Start at the line below containing "ATOM 99 C CA" and stop at the line containing "ATOM 105 N N". Repeat every line of that stretch exactly, and nothing outside it.

(Source records)

++++++++++

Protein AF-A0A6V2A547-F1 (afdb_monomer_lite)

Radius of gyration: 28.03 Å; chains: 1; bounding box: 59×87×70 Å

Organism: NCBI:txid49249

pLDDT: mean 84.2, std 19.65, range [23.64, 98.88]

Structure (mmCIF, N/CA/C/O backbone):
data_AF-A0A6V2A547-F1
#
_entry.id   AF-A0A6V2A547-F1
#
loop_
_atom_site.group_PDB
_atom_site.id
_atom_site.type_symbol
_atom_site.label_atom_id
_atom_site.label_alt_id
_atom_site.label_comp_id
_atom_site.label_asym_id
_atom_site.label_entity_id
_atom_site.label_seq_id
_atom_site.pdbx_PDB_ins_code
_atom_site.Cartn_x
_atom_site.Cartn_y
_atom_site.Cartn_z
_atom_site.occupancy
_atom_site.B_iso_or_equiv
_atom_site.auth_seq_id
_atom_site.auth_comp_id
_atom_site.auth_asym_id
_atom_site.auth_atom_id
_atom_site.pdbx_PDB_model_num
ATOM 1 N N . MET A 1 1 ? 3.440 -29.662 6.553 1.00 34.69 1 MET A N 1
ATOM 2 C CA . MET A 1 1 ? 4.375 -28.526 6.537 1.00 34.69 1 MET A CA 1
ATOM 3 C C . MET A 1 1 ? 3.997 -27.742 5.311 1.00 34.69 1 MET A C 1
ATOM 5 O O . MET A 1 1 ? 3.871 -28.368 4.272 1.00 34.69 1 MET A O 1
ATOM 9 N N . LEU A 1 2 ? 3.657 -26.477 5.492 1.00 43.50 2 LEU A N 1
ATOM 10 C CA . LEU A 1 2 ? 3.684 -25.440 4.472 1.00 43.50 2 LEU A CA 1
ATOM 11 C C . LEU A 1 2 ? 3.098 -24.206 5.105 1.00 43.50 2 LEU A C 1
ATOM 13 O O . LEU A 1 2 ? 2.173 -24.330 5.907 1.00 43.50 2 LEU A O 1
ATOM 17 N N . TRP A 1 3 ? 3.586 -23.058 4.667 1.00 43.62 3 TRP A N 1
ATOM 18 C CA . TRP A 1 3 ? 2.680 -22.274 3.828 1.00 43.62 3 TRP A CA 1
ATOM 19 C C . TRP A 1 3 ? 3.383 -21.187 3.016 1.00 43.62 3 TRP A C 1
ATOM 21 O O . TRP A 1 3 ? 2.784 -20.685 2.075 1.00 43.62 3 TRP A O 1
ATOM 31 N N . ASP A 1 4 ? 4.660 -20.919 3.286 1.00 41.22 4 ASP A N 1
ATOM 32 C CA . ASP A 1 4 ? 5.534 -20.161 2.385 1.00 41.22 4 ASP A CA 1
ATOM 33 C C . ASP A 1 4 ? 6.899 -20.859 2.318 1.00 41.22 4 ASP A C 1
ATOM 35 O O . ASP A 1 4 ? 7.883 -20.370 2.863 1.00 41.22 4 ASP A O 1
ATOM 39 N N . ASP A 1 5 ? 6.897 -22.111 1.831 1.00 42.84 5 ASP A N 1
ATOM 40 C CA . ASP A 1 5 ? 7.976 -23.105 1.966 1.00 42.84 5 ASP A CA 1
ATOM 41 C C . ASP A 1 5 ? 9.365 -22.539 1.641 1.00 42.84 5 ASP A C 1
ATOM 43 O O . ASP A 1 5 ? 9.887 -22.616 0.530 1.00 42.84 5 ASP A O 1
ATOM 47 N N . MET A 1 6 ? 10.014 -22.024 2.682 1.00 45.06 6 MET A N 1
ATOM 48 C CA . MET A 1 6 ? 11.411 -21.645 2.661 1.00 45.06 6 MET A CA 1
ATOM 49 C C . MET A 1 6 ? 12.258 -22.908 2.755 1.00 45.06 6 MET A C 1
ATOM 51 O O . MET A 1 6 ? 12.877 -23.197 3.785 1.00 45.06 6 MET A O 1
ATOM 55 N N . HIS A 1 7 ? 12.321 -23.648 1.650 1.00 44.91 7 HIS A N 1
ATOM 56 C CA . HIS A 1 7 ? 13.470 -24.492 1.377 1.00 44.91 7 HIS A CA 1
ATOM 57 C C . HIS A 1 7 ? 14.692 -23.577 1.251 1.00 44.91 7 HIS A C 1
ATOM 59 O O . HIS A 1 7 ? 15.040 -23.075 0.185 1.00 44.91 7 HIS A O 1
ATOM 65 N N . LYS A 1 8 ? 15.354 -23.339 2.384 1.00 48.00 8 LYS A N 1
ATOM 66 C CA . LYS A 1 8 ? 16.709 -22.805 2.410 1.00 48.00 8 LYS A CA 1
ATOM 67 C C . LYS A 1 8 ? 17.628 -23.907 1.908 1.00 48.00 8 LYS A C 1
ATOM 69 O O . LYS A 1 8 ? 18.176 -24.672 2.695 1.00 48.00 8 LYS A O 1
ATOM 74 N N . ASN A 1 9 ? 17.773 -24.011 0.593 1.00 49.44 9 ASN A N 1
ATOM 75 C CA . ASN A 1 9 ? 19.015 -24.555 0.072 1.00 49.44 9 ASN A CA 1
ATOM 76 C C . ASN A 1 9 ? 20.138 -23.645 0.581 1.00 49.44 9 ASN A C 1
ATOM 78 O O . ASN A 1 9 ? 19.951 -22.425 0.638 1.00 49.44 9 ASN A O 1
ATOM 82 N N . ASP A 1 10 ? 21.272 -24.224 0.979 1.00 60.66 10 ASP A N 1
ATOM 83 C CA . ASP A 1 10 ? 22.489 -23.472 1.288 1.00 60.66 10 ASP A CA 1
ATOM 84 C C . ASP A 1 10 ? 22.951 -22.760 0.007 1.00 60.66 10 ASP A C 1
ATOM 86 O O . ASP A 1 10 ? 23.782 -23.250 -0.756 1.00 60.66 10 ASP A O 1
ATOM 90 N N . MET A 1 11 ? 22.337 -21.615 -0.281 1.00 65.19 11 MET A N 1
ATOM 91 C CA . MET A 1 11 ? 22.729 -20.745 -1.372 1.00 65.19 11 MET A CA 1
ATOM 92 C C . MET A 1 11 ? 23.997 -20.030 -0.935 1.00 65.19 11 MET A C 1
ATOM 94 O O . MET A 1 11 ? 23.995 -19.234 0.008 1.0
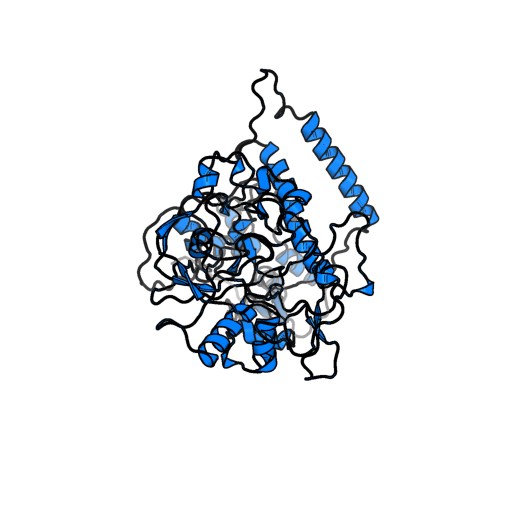0 65.19 11 MET A O 1
ATOM 98 N N . VAL A 1 12 ? 25.096 -20.331 -1.620 1.00 80.81 12 VAL A N 1
ATOM 99 C CA . VAL A 1 12 ? 26.321 -19.544 -1.514 1.00 80.81 12 VAL A CA 1
ATOM 100 C C . VAL A 1 12 ? 26.056 -18.226 -2.233 1.00 80.81 12 VAL A C 1
ATOM 102 O O . VAL A 1 12 ? 26.180 -18.132 -3.452 1.00 80.81 12 VAL A O 1
ATOM 105 N N . TRP A 1 13 ? 25.621 -17.224 -1.473 1.00 83.19 13 TRP A N 1
ATOM 106 C CA . TRP A 1 13 ? 25.432 -15.877 -1.991 1.00 83.19 13 TRP A CA 1
ATOM 107 C C . TRP A 1 13 ? 26.789 -15.234 -2.310 1.00 83.19 13 TRP A C 1
ATOM 109 O O . TRP A 1 13 ? 27.735 -15.414 -1.534 1.00 83.19 13 TRP A O 1
ATOM 119 N N . PRO A 1 14 ? 26.899 -14.465 -3.409 1.00 86.62 14 PRO A N 1
ATOM 120 C CA . PRO A 1 14 ? 28.070 -13.636 -3.658 1.00 86.62 14 PRO A CA 1
ATOM 121 C C . PRO A 1 14 ? 28.291 -12.659 -2.500 1.00 86.62 14 PRO A C 1
ATOM 123 O O . PRO A 1 14 ? 27.356 -12.196 -1.839 1.00 86.62 14 PRO A O 1
ATOM 126 N N . THR A 1 15 ? 29.551 -12.333 -2.247 1.00 90.12 15 THR A N 1
ATOM 127 C CA . THR A 1 15 ? 29.924 -11.310 -1.275 1.00 90.12 15 THR A CA 1
ATOM 128 C C . THR A 1 15 ? 29.345 -9.954 -1.674 1.00 90.12 15 THR A C 1
ATOM 130 O O . THR A 1 15 ? 29.112 -9.670 -2.848 1.00 90.12 15 THR A O 1
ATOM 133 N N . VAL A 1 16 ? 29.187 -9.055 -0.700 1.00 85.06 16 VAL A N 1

++++++++++

RESULT OF THE EXERCISE:
ATOM 99 C CA . VAL A 1 12 ? 26.321 -19.544 -1.514 1.00 80.81 12 VAL A CA 1
ATOM 100 C C . VAL A 1 12 ? 26.056 -18.226 -2.233 1.00 80.81 12 VAL A C 1
ATOM 102 O O . VAL A 1 12 ? 26.180 -18.132 -3.452 1.00 80.81 12 VAL A O 1
ATOM 105 N N . TRP A 1 13 ? 25.621 -17.224 -1.473 1.00 83.19 13 TRP A N 1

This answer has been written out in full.